======== Provided information ========

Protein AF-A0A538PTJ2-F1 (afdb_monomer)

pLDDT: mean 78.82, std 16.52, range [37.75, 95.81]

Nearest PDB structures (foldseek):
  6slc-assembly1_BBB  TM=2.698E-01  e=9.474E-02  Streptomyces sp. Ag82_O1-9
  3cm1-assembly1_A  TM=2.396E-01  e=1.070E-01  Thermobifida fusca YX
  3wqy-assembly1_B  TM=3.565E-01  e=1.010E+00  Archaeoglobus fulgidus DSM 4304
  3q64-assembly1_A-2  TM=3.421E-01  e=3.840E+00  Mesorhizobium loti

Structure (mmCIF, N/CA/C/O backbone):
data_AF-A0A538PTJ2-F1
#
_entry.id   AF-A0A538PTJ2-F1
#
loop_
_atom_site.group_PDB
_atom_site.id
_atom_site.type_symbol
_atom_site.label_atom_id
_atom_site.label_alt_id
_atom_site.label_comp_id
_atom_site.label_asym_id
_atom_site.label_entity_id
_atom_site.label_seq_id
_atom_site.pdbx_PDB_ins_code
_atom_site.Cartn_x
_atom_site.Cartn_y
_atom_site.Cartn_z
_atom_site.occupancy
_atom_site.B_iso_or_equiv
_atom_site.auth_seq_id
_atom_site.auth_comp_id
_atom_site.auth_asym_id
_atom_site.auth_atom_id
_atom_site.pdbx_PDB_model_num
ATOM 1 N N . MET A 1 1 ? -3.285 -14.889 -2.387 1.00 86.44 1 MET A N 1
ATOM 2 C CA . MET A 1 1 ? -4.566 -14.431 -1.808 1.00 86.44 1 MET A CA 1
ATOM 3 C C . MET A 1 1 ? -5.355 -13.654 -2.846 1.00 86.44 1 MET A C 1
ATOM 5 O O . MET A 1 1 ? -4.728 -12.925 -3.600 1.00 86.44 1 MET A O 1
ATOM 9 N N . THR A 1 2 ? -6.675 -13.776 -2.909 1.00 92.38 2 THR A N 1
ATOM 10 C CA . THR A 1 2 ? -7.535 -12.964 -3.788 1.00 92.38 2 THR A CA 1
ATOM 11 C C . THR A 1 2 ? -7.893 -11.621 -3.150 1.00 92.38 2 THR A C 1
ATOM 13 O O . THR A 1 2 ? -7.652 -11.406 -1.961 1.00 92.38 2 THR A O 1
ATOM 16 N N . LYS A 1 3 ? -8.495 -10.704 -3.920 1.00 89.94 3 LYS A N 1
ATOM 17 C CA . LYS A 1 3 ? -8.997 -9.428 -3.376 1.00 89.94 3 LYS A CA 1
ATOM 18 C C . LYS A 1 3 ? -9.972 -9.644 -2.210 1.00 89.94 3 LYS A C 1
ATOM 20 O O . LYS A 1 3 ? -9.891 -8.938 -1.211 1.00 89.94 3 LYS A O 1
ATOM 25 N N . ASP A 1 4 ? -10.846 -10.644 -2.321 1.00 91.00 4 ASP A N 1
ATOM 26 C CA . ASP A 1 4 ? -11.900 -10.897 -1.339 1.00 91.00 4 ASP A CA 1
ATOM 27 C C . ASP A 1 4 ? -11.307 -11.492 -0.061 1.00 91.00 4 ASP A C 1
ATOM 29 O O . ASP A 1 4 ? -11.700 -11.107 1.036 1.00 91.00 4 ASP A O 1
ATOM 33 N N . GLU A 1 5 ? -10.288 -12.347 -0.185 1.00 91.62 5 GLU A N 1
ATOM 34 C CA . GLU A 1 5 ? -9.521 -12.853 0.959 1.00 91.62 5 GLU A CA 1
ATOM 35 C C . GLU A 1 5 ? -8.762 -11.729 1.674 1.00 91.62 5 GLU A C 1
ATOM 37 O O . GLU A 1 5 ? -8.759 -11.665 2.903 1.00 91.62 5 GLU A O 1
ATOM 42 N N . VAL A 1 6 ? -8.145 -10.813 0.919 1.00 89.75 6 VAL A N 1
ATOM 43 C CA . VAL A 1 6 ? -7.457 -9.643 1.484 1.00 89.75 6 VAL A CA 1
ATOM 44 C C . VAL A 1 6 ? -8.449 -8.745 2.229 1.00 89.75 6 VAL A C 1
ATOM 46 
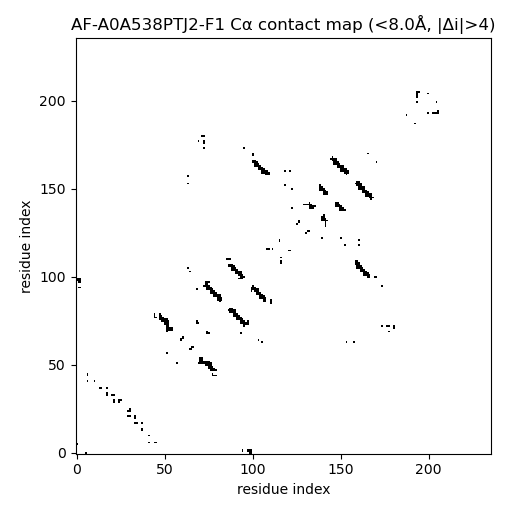O O . VAL A 1 6 ? -8.198 -8.369 3.376 1.00 89.75 6 VAL A O 1
ATOM 49 N N . ILE A 1 7 ? -9.603 -8.448 1.625 1.00 89.75 7 ILE A N 1
ATOM 50 C CA . ILE A 1 7 ? -10.671 -7.672 2.268 1.00 89.75 7 ILE A CA 1
ATOM 51 C C . ILE A 1 7 ? -11.182 -8.392 3.517 1.00 89.75 7 ILE A C 1
ATOM 53 O O . ILE A 1 7 ? -11.326 -7.745 4.549 1.00 89.75 7 ILE A O 1
ATOM 57 N N . ALA A 1 8 ? -11.394 -9.709 3.470 1.00 91.50 8 ALA A N 1
ATOM 58 C CA . ALA 
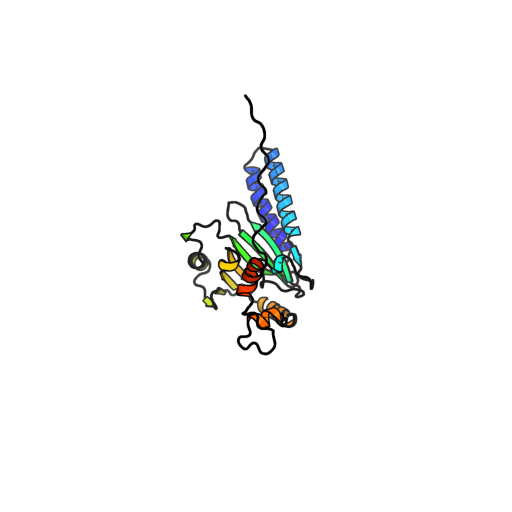A 1 8 ? -11.873 -10.492 4.608 1.00 91.50 8 ALA A CA 1
ATOM 59 C C . ALA A 1 8 ? -10.896 -10.461 5.793 1.00 91.50 8 ALA A C 1
ATOM 61 O O . ALA A 1 8 ? -11.317 -10.260 6.935 1.00 91.50 8 ALA A O 1
ATOM 62 N N . VAL A 1 9 ? -9.588 -10.590 5.535 1.00 90.94 9 VAL A N 1
ATOM 63 C CA . VAL A 1 9 ? -8.554 -10.441 6.574 1.00 90.94 9 VAL A CA 1
ATOM 64 C C . VAL A 1 9 ? -8.622 -9.050 7.205 1.00 90.94 9 VAL A C 1
ATOM 66 O O . VAL A 1 9 ? -8.576 -8.929 8.431 1.00 90.94 9 VAL A O 1
ATOM 69 N N . PHE A 1 10 ? -8.794 -7.998 6.401 1.00 87.25 10 PHE A N 1
ATOM 70 C CA . PHE A 1 10 ? -8.944 -6.646 6.935 1.00 87.25 10 PHE A CA 1
ATOM 71 C C . PHE A 1 10 ? -10.254 -6.436 7.683 1.00 87.25 10 PHE A C 1
ATOM 73 O O . PHE A 1 10 ? -10.234 -5.800 8.732 1.00 87.25 10 PHE A O 1
ATOM 80 N N . SER A 1 11 ? -11.372 -6.978 7.201 1.00 87.62 11 SER A N 1
ATOM 81 C CA . SER A 1 11 ? -12.651 -6.922 7.909 1.00 87.62 11 SER A CA 1
ATOM 82 C C . SER A 1 11 ? -12.521 -7.530 9.300 1.00 87.62 11 SER A C 1
ATOM 84 O O . SER A 1 11 ? -12.894 -6.874 10.265 1.00 87.62 11 SER A O 1
ATOM 86 N N . LYS A 1 12 ? -11.867 -8.692 9.427 1.00 90.69 12 LYS A N 1
ATOM 87 C CA . LYS A 1 12 ? -11.617 -9.324 10.728 1.00 90.69 12 LYS A CA 1
ATOM 88 C C . LYS A 1 12 ? -10.766 -8.449 11.658 1.00 90.69 12 LYS A C 1
ATOM 90 O O . LYS A 1 12 ? -11.125 -8.252 12.813 1.00 90.69 12 LYS A O 1
ATOM 95 N N . GLN A 1 13 ? -9.675 -7.869 11.153 1.00 88.19 13 GLN A N 1
ATOM 96 C CA . GLN A 1 13 ? -8.840 -6.951 11.943 1.00 88.19 13 GLN A CA 1
ATOM 97 C C . GLN A 1 13 ? -9.599 -5.686 12.373 1.00 88.19 13 GLN A C 1
ATOM 99 O O . GLN A 1 13 ? -9.362 -5.143 13.454 1.00 88.19 13 GLN A O 1
ATOM 104 N N . LEU A 1 14 ? -10.489 -5.179 11.515 1.00 87.19 14 LEU A N 1
ATOM 105 C CA . LEU A 1 14 ? -11.348 -4.047 11.843 1.00 87.19 14 LEU A CA 1
ATOM 106 C C . LEU A 1 14 ? -12.379 -4.435 12.899 1.00 87.19 14 LEU A C 1
ATOM 108 O O . LEU A 1 14 ? -12.565 -3.663 13.835 1.00 87.19 14 LEU A O 1
ATOM 112 N N . ASP A 1 15 ? -13.006 -5.603 12.779 1.00 88.44 15 ASP A N 1
ATOM 113 C CA . ASP A 1 15 ? -13.957 -6.119 13.762 1.00 88.44 15 ASP A CA 1
ATOM 114 C C . ASP A 1 15 ? -13.321 -6.186 15.150 1.00 88.44 15 ASP A C 1
ATOM 116 O O . ASP A 1 15 ? -13.807 -5.516 16.055 1.00 88.44 15 ASP A O 1
ATOM 120 N N . GLU A 1 16 ? -12.175 -6.857 15.288 1.00 89.88 16 GLU A N 1
ATOM 121 C CA . GLU A 1 16 ? -11.446 -6.967 16.561 1.00 89.88 16 GLU A CA 1
ATOM 122 C C . GLU A 1 16 ? -11.137 -5.581 17.159 1.00 89.88 16 GLU A C 1
ATOM 124 O O . GLU A 1 16 ? -11.468 -5.287 18.309 1.00 89.88 16 GLU A O 1
ATOM 129 N N . ARG A 1 17 ? -10.591 -4.668 16.345 1.00 86.69 17 ARG A N 1
ATOM 130 C CA . ARG A 1 17 ? -10.226 -3.313 16.788 1.00 86.69 17 ARG A CA 1
ATOM 131 C C . ARG A 1 17 ? -11.432 -2.474 17.215 1.00 86.69 17 ARG A C 1
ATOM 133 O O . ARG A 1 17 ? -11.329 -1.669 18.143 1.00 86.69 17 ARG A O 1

========

▶ What you are asked to do
Reproduce exactly the lines of the data above that run from the line with "ATOM 44 C C" down to the line with "ATOM 50 C CA", both ends included. Pictures do not belong in the copy.

▶ Your solution
ATOM 44 C C . VAL A 1 6 ? -8.449 -8.745 2.229 1.00 89.75 6 VAL A C 1
ATOM 46 
O O . VAL A 1 6 ? -8.198 -8.369 3.376 1.00 89.75 6 VAL A O 1
ATOM 49 N N . ILE A 1 7 ? -9.603 -8.448 1.625 1.00 89.75 7 ILE A N 1
ATOM 50 C CA . ILE A 1 7 ? -10.671 -7.672 2.268 1.00 89.75 7 ILE A CA 1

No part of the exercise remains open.